The expected answer is the set of lines in the data below between the line holding "ATOM 131 C CA" and the line holding "ATOM 174 C C", inclusive, written out exactly.
(Beginning of Input material)
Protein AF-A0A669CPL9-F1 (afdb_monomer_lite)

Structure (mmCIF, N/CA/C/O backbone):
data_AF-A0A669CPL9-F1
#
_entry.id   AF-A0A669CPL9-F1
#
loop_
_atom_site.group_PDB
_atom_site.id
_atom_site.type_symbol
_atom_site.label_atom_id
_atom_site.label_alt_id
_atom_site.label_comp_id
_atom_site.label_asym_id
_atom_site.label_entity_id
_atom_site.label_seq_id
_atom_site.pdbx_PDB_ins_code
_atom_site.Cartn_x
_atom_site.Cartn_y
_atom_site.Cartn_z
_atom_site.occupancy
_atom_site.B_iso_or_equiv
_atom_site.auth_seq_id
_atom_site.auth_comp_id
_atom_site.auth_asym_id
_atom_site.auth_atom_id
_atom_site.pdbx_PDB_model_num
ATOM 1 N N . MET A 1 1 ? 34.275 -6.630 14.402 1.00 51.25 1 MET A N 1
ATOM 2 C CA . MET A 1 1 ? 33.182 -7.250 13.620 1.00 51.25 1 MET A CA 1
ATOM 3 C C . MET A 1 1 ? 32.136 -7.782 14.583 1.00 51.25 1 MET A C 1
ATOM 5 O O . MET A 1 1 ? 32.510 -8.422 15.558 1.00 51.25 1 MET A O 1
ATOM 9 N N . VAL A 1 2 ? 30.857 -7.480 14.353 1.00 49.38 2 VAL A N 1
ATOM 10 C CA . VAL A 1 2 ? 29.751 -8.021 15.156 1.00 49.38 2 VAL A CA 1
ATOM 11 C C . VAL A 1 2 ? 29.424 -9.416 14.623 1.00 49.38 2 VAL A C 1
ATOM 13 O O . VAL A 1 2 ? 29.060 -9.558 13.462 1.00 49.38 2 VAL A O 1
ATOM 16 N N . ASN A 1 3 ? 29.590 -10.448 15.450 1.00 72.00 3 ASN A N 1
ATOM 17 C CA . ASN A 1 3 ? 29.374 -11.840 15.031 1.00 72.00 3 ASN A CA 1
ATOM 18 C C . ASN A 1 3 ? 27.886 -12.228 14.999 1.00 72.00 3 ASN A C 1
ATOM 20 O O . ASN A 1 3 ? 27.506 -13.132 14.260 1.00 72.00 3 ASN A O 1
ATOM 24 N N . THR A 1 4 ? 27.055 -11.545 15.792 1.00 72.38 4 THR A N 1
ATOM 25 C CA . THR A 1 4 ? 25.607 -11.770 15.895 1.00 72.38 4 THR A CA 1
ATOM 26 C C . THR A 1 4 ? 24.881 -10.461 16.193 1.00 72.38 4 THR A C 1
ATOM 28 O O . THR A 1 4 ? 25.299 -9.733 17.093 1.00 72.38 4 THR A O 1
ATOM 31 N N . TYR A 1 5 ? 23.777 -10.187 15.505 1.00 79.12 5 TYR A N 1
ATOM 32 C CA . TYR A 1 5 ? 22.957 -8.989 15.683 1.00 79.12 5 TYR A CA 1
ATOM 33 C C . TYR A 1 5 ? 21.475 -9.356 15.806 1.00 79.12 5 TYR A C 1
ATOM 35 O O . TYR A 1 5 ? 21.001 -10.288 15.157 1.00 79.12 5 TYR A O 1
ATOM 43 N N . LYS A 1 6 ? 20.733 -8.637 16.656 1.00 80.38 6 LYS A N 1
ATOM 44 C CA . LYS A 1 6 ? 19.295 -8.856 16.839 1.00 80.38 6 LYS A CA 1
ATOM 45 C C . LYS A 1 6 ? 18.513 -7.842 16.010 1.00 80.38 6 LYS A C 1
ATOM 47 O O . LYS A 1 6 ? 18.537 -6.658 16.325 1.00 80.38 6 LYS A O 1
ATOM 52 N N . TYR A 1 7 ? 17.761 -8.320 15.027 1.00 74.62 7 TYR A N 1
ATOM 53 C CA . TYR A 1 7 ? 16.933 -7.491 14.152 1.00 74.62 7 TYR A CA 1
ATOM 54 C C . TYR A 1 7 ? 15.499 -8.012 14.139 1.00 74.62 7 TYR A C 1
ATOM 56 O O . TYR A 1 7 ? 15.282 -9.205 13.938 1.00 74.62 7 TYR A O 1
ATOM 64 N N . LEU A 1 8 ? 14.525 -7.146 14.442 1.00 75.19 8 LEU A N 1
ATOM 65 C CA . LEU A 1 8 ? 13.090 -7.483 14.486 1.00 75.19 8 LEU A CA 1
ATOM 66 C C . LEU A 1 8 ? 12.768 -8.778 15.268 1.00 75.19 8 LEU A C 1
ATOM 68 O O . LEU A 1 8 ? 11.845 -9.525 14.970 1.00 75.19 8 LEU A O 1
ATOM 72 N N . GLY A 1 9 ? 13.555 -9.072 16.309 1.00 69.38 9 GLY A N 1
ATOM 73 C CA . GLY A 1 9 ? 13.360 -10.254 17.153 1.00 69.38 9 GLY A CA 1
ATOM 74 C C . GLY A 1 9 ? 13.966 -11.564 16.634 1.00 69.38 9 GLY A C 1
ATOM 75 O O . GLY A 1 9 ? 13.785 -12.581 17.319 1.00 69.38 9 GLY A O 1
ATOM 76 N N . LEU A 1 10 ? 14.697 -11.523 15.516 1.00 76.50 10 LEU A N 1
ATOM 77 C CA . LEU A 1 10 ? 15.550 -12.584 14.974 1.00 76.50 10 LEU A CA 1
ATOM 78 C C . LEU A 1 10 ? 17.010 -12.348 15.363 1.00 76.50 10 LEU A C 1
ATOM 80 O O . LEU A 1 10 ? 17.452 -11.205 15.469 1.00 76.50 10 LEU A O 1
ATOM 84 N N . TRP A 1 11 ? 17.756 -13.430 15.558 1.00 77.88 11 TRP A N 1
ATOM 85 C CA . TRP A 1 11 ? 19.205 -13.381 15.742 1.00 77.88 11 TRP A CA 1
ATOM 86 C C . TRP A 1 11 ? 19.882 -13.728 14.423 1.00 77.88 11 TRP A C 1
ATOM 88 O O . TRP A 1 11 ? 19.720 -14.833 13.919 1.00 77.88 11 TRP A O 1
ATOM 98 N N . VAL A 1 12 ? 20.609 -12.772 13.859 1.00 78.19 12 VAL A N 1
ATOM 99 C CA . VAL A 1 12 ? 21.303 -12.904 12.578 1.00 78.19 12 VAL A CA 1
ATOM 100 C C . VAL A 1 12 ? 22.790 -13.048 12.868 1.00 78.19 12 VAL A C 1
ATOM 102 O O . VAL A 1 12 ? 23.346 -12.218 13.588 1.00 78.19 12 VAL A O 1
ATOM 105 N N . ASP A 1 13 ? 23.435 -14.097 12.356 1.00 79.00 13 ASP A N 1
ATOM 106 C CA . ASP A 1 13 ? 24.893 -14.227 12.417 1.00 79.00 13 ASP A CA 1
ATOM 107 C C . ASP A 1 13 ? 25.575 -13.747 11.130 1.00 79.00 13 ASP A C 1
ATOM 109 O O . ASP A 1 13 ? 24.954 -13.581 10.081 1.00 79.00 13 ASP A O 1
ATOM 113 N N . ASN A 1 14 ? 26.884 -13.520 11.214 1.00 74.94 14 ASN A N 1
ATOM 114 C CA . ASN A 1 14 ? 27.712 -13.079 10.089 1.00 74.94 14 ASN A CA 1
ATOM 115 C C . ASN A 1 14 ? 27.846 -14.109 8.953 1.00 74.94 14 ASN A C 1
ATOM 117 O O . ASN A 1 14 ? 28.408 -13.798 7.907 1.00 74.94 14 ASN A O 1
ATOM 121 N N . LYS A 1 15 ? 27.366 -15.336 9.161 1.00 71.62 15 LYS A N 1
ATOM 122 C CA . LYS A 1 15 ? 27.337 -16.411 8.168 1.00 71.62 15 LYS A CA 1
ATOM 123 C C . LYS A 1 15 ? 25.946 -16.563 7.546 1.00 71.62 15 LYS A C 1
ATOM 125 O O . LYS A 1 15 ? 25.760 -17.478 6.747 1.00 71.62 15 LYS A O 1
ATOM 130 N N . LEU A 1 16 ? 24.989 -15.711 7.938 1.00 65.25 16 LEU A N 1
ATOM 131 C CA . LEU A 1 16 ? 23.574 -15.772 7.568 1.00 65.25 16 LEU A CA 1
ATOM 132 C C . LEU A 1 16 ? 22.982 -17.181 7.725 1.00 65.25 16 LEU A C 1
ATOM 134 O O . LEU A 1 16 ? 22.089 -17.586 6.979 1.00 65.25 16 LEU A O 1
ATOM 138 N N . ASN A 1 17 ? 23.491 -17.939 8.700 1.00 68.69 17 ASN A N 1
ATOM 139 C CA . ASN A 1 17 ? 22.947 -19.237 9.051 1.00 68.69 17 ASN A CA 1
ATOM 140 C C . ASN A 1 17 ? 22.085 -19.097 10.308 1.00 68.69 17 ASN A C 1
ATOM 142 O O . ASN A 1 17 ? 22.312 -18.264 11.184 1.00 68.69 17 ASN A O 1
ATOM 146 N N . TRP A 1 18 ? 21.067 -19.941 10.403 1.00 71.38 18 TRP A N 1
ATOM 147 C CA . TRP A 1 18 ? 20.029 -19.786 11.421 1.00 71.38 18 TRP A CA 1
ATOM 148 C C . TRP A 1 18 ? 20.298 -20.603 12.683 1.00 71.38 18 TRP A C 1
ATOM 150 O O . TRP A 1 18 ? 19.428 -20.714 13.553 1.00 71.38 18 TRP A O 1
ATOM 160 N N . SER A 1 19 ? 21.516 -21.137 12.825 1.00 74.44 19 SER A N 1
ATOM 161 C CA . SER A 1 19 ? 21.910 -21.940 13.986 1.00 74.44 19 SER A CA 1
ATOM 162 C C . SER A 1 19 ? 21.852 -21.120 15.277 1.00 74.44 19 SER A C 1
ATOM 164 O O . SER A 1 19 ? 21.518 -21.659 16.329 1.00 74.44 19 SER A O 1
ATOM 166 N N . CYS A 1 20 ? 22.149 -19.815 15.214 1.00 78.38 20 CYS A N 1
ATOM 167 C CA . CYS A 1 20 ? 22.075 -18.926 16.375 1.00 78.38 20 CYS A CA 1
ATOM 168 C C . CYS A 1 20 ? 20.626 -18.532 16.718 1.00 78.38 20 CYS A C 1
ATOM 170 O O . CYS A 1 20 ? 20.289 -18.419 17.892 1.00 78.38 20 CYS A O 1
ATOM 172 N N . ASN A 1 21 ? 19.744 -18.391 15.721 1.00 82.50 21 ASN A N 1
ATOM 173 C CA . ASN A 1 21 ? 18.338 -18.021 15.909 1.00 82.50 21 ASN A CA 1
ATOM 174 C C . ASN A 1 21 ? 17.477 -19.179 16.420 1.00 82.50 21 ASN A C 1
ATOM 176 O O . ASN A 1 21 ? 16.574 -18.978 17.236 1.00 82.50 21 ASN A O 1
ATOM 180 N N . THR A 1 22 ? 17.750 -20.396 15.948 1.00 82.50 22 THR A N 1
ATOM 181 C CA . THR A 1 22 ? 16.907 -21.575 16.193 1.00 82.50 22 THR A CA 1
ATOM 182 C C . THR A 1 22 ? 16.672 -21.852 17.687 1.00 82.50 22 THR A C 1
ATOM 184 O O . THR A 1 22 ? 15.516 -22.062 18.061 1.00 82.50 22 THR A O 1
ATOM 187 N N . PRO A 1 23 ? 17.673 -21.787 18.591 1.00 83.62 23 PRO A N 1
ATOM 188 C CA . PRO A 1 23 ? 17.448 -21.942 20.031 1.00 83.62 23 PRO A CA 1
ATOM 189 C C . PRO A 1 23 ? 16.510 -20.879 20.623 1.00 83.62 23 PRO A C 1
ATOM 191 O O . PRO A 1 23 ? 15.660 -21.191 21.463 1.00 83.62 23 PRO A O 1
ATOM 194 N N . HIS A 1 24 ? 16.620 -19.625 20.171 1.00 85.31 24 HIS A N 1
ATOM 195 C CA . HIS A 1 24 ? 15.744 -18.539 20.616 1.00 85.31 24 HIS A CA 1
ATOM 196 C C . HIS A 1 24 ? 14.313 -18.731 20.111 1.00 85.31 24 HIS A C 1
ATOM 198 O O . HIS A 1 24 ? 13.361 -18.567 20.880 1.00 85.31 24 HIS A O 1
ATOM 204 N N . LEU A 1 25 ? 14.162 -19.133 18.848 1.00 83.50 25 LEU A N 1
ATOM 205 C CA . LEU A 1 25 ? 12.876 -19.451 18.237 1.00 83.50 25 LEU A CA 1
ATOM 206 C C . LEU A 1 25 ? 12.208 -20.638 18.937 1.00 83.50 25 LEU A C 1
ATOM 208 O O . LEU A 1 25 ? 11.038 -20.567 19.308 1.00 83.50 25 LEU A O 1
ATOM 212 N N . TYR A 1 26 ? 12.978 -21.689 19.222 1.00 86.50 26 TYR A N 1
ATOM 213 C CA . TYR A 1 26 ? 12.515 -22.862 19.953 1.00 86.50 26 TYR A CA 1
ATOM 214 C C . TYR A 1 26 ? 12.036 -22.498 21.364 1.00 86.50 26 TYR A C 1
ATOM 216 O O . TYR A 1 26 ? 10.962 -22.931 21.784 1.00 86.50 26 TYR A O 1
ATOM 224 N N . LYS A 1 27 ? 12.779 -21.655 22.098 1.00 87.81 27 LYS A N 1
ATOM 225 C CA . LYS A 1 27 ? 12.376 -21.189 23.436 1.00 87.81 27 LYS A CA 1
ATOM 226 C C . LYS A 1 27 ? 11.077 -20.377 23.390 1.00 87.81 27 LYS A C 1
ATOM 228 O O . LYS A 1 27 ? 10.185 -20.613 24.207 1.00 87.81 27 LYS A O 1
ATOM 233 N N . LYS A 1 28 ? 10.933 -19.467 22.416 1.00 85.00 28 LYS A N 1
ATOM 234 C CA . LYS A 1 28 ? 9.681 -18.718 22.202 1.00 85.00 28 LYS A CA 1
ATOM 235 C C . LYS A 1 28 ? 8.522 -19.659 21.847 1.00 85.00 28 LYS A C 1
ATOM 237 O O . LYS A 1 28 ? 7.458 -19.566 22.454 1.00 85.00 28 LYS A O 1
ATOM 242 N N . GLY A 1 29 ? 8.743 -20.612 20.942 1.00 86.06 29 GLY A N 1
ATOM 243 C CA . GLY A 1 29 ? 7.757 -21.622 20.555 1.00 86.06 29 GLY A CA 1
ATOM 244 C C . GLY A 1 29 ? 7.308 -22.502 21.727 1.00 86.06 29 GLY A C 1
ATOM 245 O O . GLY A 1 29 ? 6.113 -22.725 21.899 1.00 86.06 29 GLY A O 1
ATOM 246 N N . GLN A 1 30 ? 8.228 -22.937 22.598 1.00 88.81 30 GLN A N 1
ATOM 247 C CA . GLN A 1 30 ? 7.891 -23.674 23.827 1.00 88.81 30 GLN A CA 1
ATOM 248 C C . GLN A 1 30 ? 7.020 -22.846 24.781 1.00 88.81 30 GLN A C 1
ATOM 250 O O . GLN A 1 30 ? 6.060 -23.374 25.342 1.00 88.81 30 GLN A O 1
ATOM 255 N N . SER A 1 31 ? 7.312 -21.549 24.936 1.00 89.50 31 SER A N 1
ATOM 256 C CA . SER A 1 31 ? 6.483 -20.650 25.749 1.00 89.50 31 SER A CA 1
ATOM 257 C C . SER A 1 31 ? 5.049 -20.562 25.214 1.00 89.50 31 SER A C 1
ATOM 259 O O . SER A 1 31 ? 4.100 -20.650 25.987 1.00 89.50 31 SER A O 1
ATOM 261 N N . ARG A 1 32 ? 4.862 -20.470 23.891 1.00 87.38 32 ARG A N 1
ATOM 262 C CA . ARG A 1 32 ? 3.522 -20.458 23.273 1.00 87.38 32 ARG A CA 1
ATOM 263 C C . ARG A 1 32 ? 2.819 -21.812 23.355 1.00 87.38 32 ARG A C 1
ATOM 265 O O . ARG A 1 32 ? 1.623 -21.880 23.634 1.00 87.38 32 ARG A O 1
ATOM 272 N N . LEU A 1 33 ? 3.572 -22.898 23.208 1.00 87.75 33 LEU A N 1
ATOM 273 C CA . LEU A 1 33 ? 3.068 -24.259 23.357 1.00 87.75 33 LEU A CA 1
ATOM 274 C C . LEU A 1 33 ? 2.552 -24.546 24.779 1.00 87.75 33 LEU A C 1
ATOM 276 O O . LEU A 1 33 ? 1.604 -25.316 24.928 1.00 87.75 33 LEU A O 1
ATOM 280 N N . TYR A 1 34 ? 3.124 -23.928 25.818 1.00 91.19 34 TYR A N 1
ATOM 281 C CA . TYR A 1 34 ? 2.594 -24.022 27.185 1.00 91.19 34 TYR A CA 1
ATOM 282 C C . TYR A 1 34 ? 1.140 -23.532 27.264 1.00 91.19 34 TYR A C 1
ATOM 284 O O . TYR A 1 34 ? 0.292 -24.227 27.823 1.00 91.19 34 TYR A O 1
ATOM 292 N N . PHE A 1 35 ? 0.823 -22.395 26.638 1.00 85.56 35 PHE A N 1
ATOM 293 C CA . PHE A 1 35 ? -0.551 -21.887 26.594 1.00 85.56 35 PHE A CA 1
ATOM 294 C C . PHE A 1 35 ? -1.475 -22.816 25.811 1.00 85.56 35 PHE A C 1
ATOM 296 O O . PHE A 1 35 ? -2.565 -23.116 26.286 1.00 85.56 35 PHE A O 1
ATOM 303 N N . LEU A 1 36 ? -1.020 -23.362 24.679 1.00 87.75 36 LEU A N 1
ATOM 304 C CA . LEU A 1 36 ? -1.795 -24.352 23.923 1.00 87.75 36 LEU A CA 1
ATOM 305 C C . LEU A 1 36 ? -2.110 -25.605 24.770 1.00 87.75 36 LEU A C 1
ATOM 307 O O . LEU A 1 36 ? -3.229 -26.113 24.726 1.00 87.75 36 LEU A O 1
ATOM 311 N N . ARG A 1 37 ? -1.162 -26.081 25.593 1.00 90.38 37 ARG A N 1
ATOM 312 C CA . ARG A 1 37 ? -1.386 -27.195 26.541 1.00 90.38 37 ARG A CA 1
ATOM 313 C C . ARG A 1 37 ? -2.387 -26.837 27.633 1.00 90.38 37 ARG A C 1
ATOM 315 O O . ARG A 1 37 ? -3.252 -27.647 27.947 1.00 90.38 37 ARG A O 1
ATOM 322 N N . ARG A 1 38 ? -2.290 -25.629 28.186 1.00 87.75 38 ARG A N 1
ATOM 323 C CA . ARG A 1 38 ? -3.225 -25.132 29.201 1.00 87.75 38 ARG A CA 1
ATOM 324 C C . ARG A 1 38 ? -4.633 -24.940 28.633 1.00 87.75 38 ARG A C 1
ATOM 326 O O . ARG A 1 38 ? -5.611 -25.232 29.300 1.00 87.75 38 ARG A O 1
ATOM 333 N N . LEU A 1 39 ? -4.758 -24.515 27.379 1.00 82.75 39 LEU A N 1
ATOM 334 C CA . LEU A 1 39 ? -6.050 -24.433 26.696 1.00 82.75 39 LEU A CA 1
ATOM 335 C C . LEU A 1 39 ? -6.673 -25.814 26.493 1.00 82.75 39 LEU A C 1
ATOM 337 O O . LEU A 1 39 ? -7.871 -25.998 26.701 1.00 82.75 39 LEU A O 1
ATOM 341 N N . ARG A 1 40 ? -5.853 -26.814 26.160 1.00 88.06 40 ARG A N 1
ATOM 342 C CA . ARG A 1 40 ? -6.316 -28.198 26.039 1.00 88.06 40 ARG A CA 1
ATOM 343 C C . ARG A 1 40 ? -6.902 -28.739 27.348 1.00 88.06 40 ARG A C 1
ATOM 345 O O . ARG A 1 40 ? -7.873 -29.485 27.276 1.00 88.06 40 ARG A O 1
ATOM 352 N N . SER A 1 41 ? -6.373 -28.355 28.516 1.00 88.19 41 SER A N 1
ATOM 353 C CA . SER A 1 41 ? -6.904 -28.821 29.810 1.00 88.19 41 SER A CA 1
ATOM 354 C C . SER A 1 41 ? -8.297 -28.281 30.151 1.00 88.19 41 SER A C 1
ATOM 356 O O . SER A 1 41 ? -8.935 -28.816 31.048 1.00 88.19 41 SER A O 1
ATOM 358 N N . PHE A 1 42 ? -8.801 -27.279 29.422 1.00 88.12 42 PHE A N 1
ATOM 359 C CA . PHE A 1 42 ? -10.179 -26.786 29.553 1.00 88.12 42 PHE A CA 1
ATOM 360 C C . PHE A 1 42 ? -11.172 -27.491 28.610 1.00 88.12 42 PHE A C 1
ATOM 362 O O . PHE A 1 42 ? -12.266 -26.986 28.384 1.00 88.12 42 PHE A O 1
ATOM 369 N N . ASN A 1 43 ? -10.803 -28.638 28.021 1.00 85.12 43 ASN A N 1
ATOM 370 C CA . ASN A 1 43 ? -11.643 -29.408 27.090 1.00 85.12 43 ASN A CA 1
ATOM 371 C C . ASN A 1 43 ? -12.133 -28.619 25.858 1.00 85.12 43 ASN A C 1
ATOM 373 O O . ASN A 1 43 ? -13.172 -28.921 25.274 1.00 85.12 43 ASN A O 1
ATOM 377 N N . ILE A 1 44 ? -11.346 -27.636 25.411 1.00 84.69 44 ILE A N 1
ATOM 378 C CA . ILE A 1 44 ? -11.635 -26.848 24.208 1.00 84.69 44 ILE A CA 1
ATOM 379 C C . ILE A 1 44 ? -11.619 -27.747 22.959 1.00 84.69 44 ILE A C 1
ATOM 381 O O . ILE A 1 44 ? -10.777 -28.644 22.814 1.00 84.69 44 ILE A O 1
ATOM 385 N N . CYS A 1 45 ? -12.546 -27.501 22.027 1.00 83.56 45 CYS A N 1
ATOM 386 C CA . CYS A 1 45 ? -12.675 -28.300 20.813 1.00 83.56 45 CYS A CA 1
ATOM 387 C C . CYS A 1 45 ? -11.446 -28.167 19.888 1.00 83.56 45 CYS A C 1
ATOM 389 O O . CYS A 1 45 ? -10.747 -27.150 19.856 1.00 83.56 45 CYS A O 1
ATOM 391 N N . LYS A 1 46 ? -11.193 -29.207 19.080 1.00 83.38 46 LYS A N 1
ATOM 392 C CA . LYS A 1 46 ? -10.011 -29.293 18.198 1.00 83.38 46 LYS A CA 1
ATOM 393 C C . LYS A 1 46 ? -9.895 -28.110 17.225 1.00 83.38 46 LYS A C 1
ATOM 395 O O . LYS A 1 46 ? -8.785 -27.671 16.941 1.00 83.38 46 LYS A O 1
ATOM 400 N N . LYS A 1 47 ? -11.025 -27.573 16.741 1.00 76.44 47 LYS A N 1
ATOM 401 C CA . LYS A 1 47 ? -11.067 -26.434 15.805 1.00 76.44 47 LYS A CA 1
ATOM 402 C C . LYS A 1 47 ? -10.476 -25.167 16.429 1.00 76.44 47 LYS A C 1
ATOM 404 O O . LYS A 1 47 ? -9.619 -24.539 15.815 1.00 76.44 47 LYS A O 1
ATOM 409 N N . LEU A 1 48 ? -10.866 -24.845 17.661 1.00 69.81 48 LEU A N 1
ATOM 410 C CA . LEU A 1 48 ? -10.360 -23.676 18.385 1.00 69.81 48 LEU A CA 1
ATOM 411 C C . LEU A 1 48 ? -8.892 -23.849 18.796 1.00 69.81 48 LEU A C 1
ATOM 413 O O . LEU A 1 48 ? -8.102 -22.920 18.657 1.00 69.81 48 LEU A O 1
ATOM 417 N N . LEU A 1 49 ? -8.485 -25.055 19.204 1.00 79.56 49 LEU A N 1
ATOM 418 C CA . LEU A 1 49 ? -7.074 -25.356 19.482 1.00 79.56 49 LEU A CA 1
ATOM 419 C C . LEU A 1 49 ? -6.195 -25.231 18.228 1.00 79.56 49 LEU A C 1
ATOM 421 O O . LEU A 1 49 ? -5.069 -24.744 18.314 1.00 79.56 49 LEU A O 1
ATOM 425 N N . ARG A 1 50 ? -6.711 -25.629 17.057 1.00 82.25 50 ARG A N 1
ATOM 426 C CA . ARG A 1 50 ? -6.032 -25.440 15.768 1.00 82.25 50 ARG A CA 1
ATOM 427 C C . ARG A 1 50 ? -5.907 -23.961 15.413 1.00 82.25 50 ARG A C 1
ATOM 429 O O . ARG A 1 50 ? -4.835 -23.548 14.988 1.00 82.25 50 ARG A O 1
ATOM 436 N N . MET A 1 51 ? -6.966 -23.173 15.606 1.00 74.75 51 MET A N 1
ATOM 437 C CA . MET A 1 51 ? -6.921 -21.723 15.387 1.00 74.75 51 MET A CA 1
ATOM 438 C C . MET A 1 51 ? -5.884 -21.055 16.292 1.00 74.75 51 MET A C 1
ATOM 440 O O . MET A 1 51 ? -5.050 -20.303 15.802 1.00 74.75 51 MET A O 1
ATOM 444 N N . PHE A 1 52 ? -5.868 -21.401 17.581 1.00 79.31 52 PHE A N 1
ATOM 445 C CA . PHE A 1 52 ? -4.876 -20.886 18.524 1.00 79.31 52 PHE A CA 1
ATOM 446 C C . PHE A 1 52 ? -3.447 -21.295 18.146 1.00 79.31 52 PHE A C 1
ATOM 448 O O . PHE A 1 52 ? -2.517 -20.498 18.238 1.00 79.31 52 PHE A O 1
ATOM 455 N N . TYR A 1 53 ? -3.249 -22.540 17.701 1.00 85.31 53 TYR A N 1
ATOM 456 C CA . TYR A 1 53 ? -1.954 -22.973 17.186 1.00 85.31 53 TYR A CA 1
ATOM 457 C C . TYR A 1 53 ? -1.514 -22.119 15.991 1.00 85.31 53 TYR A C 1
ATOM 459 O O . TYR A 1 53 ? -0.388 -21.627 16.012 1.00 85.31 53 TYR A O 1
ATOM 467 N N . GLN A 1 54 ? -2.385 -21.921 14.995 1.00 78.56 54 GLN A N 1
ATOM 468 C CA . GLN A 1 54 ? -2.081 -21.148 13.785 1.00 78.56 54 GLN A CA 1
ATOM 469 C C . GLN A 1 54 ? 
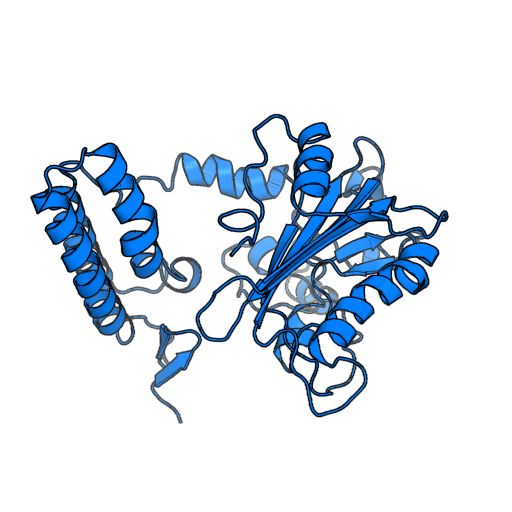-1.703 -19.696 14.120 1.00 78.56 54 GLN A C 1
ATOM 471 O O . GLN A 1 54 ? -0.670 -19.205 13.672 1.00 78.56 54 GLN A O 1
ATOM 476 N N . SER A 1 55 ? -2.473 -19.026 14.977 1.00 70.88 55 SER A N 1
ATOM 477 C CA . SER A 1 55 ? -2.221 -17.618 15.300 1.00 70.88 55 SER A CA 1
ATOM 478 C C . SER A 1 55 ? -1.055 -17.407 16.272 1.00 70.88 55 SER A C 1
ATOM 480 O O . SER A 1 55 ? -0.283 -16.466 16.108 1.00 70.88 55 SER A O 1
ATOM 482 N N . VAL A 1 56 ? -0.880 -18.277 17.276 1.00 76.44 56 VAL A N 1
ATOM 483 C CA . VAL A 1 56 ? 0.041 -18.010 18.400 1.00 76.44 56 VAL A CA 1
ATOM 484 C C . VAL A 1 56 ? 1.336 -18.816 18.327 1.00 76.44 56 VAL A C 1
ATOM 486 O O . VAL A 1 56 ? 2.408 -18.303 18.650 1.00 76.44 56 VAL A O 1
(End of Input material)
> _Answer section_:
ATOM 131 C CA . LEU A 1 16 ? 23.574 -15.772 7.568 1.00 65.25 16 LEU A CA 1
ATOM 132 C C . LEU A 1 16 ? 22.982 -17.181 7.725 1.00 65.25 16 LEU A C 1
ATOM 134 O O . LEU A 1 16 ? 22.089 -17.586 6.979 1.00 65.25 16 LEU A O 1
ATOM 138 N N . ASN A 1 17 ? 23.491 -17.939 8.700 1.00 68.69 17 ASN A N 1
ATOM 139 C CA . ASN A 1 17 ? 22.947 -19.237 9.051 1.00 68.69 17 ASN A CA 1
ATOM 140 C C . ASN A 1 17 ? 22.085 -19.097 10.308 1.00 68.69 17 ASN A C 1
ATOM 142 O O . ASN A 1 17 ? 22.312 -18.264 11.184 1.00 68.69 17 ASN A O 1
ATOM 146 N N . TRP A 1 18 ? 21.067 -19.941 10.403 1.00 71.38 18 TRP A N 1
ATOM 147 C CA . TRP A 1 18 ? 20.029 -19.786 11.421 1.00 71.38 18 TRP A CA 1
ATOM 148 C C . TRP A 1 18 ? 20.298 -20.603 12.683 1.00 71.38 18 TRP A C 1
ATOM 150 O O . TRP A 1 18 ? 19.428 -20.714 13.553 1.00 71.38 18 TRP A O 1
ATOM 160 N N . SER A 1 19 ? 21.516 -21.137 12.825 1.00 74.44 19 SER A N 1
ATOM 161 C CA . SER A 1 19 ? 21.910 -21.940 13.986 1.00 74.44 19 SER A CA 1
ATOM 162 C C . SER A 1 19 ? 21.852 -21.120 15.277 1.00 74.44 19 SER A C 1
ATOM 164 O O . SER A 1 19 ? 21.518 -21.659 16.329 1.00 74.44 19 SER A O 1
ATOM 166 N N . CYS A 1 20 ? 22.149 -19.815 15.214 1.00 78.38 20 CYS A N 1
ATOM 167 C CA . CYS A 1 20 ? 22.075 -18.926 16.375 1.00 78.38 20 CYS A CA 1
ATOM 168 C C . CYS A 1 20 ? 20.626 -18.532 16.718 1.00 78.38 20 CYS A C 1
ATOM 170 O O . CYS A 1 20 ? 20.289 -18.419 17.892 1.00 78.38 20 CYS A O 1
ATOM 172 N N . ASN A 1 21 ? 19.744 -18.391 15.721 1.00 82.50 21 ASN A N 1
ATOM 173 C CA . ASN A 1 21 ? 18.338 -18.021 15.909 1.00 82.50 21 ASN A CA 1
ATOM 174 C C . ASN A 1 21 ? 17.477 -19.179 16.420 1.00 82.50 21 ASN A C 1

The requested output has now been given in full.